[Exercise material — start]

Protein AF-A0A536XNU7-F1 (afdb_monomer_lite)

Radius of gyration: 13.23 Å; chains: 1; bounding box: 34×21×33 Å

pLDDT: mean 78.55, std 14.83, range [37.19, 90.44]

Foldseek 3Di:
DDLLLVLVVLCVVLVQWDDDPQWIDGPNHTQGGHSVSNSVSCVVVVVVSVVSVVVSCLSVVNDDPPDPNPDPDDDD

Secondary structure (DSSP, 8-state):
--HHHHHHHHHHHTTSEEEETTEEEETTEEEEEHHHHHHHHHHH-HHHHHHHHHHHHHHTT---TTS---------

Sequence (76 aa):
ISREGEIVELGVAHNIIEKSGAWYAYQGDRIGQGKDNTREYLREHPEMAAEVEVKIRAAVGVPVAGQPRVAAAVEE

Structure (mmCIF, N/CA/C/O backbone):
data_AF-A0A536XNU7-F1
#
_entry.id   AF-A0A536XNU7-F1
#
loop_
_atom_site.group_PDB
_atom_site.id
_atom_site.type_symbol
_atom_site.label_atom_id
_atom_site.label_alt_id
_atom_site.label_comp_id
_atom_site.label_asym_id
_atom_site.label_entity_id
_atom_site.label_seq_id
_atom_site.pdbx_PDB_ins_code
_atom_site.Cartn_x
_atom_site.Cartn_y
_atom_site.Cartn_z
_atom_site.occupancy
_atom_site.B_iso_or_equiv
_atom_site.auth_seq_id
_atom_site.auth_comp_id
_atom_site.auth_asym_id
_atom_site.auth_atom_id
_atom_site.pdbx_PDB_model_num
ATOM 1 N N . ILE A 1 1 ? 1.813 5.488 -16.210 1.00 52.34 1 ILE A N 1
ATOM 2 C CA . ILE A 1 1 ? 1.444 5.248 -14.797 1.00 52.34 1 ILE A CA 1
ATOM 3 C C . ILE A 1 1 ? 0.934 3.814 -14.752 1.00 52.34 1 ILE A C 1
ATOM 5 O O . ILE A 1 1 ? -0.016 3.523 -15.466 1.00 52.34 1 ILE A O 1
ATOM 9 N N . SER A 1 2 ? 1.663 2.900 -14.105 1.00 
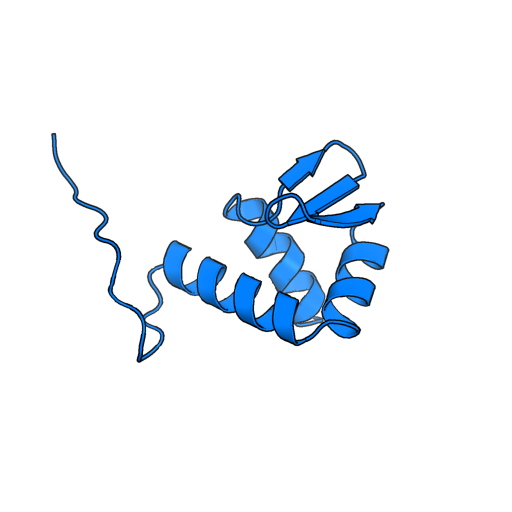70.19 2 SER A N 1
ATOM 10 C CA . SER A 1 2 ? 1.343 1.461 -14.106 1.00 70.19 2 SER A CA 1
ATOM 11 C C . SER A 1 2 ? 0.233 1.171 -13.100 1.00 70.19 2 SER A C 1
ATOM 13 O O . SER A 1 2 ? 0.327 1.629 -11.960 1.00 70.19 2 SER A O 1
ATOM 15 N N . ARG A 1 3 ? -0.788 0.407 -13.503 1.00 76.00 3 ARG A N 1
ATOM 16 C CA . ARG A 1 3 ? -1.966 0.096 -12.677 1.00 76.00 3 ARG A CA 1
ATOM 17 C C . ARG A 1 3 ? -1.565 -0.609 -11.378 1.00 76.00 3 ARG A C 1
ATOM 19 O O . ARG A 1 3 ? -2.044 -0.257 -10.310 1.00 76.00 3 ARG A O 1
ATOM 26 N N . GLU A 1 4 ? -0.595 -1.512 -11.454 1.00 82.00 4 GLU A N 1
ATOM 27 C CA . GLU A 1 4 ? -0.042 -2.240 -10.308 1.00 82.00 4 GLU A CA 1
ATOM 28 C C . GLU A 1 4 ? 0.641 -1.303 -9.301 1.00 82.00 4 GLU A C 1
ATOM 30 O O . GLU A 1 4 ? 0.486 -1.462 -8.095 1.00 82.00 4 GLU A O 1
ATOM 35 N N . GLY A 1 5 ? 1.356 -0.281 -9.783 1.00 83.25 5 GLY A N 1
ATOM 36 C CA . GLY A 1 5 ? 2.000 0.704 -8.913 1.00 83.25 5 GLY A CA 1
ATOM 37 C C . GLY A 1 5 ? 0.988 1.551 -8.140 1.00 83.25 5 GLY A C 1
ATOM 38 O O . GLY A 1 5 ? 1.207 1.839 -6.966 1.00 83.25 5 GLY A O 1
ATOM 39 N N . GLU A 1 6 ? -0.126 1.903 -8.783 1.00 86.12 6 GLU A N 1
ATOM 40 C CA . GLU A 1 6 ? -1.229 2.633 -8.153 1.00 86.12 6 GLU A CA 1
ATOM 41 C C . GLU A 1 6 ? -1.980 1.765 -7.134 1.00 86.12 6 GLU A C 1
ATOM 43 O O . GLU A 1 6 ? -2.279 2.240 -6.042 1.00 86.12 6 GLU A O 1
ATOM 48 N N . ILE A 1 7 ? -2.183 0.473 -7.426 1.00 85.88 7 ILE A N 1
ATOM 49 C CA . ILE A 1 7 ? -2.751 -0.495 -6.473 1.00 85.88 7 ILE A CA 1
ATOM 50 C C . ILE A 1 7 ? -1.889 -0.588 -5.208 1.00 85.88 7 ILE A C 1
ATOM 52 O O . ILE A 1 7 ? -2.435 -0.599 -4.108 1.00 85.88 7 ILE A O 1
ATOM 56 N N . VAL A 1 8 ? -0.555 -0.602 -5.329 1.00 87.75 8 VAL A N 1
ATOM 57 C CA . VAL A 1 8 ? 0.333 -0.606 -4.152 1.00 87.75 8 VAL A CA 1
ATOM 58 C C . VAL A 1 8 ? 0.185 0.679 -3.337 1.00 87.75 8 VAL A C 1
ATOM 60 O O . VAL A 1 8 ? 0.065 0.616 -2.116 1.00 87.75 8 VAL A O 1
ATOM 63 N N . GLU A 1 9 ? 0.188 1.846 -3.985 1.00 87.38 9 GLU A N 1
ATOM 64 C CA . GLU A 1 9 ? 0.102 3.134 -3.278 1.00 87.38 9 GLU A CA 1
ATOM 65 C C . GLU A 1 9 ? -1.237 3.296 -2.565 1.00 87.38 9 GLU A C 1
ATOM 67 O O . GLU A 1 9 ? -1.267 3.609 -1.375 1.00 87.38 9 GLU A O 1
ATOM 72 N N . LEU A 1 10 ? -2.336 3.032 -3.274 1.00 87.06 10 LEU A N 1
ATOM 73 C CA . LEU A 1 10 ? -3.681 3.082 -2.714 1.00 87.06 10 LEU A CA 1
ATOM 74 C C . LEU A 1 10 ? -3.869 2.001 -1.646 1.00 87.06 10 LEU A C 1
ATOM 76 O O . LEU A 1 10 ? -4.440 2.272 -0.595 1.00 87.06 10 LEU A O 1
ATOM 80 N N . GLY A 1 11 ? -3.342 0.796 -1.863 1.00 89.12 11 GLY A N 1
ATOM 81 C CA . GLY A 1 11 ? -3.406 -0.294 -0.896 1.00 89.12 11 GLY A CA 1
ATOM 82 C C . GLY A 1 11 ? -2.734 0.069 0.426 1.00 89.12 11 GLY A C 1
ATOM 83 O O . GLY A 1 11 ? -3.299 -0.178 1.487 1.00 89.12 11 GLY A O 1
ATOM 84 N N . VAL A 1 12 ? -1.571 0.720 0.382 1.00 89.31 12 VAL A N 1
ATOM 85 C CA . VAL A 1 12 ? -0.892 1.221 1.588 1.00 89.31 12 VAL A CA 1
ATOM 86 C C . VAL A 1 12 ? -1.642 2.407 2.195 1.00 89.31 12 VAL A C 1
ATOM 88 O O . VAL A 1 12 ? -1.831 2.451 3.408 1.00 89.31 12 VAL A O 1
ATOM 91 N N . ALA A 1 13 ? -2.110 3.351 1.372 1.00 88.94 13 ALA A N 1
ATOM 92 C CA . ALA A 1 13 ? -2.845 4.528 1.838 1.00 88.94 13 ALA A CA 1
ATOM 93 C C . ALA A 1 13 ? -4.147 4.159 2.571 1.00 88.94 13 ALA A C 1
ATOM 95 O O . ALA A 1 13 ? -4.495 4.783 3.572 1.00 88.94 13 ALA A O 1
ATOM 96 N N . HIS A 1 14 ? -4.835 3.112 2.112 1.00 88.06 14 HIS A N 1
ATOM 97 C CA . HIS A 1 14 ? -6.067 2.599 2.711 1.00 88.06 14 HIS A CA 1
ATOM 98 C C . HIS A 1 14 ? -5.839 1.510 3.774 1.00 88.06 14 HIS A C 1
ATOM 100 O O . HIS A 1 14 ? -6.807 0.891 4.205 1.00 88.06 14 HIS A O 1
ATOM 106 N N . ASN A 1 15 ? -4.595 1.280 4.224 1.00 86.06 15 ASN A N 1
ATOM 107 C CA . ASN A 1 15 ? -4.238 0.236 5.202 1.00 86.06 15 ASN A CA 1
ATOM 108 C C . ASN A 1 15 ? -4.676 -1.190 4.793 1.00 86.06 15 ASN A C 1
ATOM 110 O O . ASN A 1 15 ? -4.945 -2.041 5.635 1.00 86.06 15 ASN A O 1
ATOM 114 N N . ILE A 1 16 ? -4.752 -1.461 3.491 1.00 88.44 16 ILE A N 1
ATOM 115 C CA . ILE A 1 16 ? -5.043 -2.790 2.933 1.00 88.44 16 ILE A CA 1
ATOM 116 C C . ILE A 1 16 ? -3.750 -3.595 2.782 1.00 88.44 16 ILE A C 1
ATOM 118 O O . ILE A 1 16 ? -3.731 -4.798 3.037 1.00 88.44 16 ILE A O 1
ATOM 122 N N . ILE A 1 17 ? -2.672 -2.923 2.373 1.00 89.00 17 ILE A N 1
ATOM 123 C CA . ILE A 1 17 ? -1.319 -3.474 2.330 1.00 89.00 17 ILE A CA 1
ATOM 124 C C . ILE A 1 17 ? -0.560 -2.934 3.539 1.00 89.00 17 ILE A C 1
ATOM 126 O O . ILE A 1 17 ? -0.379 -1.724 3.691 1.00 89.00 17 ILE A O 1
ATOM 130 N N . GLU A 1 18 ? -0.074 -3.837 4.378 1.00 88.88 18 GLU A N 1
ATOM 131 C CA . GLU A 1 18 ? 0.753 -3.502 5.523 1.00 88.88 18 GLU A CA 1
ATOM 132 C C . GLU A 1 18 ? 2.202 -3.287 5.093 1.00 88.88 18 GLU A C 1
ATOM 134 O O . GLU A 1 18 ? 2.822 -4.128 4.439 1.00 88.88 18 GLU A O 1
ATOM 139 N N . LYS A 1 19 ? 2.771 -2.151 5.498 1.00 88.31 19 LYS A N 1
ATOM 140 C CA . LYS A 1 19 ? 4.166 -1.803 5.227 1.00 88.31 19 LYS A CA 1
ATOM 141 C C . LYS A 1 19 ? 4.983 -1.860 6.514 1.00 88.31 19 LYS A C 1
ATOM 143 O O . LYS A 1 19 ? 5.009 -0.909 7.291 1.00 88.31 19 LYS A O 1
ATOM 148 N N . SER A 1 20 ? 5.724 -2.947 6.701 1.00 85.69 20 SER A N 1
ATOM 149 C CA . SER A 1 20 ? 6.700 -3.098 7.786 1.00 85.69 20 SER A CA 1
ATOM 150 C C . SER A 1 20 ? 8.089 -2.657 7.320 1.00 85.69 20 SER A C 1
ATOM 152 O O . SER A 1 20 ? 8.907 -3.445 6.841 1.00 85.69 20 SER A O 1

[Exercise material — finish]
[Exercise material — start]

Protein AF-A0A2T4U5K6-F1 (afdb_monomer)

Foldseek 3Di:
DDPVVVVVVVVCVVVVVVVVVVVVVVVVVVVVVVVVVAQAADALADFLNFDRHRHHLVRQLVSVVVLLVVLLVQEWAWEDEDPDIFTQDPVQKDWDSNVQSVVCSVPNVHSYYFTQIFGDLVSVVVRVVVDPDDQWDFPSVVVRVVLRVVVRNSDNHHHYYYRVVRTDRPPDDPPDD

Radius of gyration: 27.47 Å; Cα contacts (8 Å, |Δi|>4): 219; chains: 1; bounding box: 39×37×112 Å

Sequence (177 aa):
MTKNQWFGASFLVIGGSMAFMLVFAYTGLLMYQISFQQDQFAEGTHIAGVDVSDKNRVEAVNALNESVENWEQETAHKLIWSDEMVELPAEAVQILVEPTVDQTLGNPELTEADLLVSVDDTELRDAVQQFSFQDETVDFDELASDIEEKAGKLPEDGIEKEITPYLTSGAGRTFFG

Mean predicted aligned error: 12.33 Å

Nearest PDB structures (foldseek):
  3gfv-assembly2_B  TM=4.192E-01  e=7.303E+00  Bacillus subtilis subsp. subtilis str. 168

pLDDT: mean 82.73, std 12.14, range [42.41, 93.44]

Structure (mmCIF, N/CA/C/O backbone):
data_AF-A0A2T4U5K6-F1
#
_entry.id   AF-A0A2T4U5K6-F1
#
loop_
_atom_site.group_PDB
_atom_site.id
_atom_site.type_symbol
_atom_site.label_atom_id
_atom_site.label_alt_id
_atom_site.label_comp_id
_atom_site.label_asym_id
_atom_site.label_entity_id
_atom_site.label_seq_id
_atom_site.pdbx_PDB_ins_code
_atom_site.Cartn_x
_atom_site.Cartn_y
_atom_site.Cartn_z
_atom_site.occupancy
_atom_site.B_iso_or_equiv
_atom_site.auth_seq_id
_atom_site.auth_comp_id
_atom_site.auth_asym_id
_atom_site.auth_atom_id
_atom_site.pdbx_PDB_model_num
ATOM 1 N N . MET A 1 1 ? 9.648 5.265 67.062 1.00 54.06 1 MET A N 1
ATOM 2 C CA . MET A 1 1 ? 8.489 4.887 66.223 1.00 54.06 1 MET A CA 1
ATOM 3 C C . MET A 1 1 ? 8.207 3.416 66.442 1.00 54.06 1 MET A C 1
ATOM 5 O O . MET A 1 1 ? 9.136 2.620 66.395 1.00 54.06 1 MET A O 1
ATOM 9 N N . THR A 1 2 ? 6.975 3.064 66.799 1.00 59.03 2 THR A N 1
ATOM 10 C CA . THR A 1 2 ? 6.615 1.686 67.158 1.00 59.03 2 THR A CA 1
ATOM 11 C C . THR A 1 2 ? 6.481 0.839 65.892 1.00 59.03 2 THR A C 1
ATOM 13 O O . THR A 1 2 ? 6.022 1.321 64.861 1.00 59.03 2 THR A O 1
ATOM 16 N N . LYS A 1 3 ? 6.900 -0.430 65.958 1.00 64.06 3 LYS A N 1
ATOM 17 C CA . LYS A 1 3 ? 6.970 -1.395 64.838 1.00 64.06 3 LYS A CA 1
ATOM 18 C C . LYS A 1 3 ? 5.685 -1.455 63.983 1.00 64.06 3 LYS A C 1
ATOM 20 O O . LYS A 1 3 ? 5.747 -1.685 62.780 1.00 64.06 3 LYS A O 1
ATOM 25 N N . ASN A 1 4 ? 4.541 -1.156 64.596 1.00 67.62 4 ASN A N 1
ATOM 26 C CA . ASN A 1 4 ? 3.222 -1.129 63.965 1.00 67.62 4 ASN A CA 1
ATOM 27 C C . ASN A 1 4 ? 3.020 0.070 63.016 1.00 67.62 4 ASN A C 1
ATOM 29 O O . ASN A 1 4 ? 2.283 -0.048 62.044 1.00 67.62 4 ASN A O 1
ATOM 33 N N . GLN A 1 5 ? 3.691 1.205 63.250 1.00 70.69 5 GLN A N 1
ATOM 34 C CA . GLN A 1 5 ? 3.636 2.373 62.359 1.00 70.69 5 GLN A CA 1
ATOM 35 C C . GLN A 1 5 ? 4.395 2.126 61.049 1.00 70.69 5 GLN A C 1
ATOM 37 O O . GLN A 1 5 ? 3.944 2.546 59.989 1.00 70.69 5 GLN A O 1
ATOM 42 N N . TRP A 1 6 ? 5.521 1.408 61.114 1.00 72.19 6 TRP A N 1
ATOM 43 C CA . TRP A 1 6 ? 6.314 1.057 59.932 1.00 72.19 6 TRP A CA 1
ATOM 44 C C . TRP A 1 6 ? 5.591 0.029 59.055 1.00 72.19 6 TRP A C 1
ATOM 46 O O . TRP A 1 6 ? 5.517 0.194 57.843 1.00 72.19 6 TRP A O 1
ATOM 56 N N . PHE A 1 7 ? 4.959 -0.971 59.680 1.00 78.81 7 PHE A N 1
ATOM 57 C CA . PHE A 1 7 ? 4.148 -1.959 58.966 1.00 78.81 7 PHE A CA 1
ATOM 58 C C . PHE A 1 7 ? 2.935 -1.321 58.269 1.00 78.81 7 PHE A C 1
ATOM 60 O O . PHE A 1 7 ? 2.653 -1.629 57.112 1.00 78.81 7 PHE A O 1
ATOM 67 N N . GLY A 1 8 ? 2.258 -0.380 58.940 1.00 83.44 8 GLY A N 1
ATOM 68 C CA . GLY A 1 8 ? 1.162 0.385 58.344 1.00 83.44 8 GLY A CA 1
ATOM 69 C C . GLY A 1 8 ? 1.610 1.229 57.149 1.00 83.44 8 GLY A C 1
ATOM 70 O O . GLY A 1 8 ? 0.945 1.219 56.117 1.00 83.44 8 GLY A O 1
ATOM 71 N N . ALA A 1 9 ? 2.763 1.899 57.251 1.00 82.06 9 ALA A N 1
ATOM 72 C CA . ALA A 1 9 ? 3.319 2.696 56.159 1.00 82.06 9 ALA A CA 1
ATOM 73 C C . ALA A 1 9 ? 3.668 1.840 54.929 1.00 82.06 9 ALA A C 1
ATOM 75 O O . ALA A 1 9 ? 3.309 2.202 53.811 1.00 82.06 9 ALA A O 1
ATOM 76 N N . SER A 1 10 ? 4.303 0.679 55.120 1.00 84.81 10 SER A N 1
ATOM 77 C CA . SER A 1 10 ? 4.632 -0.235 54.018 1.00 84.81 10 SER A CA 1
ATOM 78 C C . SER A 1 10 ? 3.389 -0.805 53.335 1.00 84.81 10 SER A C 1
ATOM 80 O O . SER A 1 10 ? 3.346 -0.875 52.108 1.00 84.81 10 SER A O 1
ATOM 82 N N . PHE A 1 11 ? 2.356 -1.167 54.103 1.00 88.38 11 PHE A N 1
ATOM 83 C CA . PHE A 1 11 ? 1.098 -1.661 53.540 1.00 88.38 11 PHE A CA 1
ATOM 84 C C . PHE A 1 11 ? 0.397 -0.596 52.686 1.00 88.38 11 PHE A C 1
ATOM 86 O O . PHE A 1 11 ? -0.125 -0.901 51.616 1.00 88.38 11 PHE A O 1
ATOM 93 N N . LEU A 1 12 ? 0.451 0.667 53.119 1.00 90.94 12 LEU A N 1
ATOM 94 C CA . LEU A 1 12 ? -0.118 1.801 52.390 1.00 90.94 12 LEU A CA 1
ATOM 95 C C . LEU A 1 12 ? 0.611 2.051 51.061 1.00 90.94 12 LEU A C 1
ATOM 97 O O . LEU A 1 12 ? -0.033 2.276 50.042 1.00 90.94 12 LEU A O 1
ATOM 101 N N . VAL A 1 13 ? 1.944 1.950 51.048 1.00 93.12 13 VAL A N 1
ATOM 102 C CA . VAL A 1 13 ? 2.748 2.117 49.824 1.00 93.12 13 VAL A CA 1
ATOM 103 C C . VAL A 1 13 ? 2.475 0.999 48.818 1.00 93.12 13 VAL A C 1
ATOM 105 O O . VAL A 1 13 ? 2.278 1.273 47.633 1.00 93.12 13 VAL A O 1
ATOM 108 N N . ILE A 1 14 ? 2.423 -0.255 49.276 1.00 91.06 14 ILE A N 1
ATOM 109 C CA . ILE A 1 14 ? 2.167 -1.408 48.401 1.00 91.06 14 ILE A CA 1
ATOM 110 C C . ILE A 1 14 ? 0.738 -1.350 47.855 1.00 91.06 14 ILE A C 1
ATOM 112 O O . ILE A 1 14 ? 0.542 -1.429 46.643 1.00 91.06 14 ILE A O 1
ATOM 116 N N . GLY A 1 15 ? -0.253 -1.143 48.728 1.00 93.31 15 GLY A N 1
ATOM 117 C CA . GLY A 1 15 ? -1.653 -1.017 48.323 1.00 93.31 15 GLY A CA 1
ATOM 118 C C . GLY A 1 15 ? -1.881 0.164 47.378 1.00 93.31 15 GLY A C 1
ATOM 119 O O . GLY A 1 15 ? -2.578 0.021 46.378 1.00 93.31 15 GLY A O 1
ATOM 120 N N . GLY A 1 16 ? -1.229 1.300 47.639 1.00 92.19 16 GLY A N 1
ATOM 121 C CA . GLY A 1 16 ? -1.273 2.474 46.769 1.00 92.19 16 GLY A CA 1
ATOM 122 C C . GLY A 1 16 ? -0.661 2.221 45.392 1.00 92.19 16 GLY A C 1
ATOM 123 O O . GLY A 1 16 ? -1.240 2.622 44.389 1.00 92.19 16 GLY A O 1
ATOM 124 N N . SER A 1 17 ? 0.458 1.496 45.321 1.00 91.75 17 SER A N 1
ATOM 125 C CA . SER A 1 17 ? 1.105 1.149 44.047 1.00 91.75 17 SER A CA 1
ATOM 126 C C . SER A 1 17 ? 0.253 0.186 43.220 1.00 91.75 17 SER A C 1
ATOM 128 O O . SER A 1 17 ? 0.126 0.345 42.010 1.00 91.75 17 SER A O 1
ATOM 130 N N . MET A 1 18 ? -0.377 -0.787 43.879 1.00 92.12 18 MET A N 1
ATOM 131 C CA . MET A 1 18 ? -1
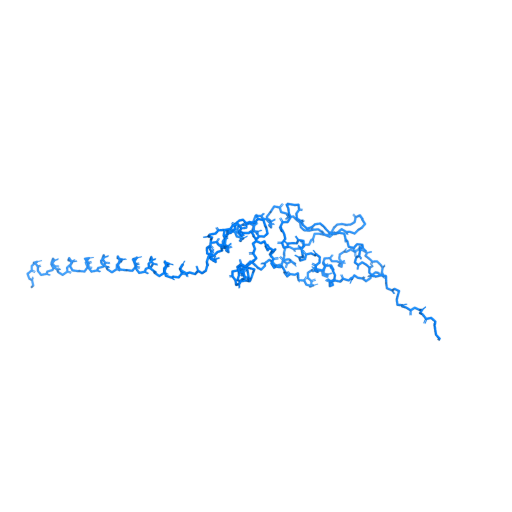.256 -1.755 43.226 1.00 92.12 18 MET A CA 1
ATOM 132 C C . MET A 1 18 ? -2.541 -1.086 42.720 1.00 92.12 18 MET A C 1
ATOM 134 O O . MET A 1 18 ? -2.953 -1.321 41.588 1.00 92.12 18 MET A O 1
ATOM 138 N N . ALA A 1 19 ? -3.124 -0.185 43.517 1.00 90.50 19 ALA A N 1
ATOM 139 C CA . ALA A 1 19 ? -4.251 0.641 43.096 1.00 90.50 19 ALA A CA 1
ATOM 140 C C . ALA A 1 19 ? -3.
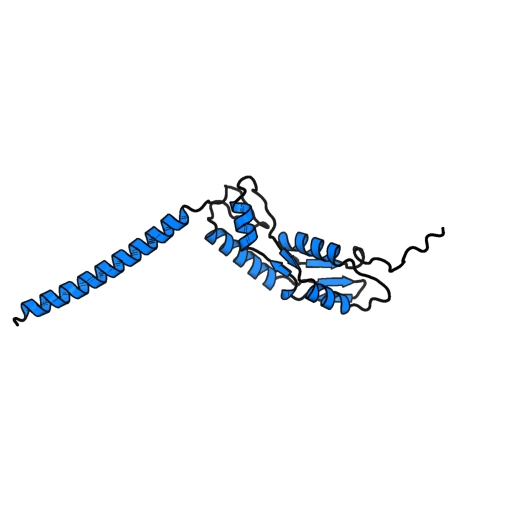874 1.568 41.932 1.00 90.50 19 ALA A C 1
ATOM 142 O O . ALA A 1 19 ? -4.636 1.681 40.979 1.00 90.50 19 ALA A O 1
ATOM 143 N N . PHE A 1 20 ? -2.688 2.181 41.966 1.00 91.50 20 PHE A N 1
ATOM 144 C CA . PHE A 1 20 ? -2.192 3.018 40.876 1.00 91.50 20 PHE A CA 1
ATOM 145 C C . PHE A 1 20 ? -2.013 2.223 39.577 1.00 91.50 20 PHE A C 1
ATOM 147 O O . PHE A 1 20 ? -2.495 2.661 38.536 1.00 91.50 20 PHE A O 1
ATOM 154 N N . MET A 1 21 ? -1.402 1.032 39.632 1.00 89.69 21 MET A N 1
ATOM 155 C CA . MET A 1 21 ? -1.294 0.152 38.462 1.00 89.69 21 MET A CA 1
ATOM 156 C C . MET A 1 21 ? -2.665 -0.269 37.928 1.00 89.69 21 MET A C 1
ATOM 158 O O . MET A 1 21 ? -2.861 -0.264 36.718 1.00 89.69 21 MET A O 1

[Exercise material — finish]

● Exercise: Output only the lines above from the line that holds "18 MET A CA 1" through the line that holds "ATOM 155 C CA", both ends included, and exclude pictures.

● Completed exercise:
.256 -1.755 43.226 1.00 92.12 18 MET A CA 1
ATOM 132 C C . MET A 1 18 ? -2.541 -1.086 42.720 1.00 92.12 18 MET A C 1
ATOM 134 O O . MET A 1 18 ? -2.953 -1.321 41.588 1.00 92.12 18 MET A O 1
ATOM 138 N N . ALA A 1 19 ? -3.124 -0.185 43.517 1.00 90.50 19 ALA A N 1
ATOM 139 C CA . ALA A 1 19 ? -4.251 0.641 43.096 1.00 90.50 19 ALA A CA 1
ATOM 140 C C . ALA A 1 19 ? -3.
874 1.568 41.932 1.00 90.50 19 ALA A C 1
ATOM 142 O O . ALA A 1 19 ? -4.636 1.681 40.979 1.00 90.50 19 ALA A O 1
ATOM 143 N N . PHE A 1 20 ? -2.688 2.181 41.966 1.00 91.50 20 PHE A N 1
ATOM 144 C CA . PHE A 1 20 ? -2.192 3.018 40.876 1.00 91.50 20 PHE A CA 1
ATOM 145 C C . PHE A 1 20 ? -2.013 2.223 39.577 1.00 91.50 20 PHE A C 1
ATOM 147 O O . PHE A 1 20 ? -2.495 2.661 38.536 1.00 91.50 20 PHE A O 1
ATOM 154 N N . MET A 1 21 ? -1.402 1.032 39.632 1.00 89.69 21 MET A N 1
ATOM 155 C CA . MET A 1 21 ? -1.294 0.152 38.462 1.00 89.69 21 MET A CA 1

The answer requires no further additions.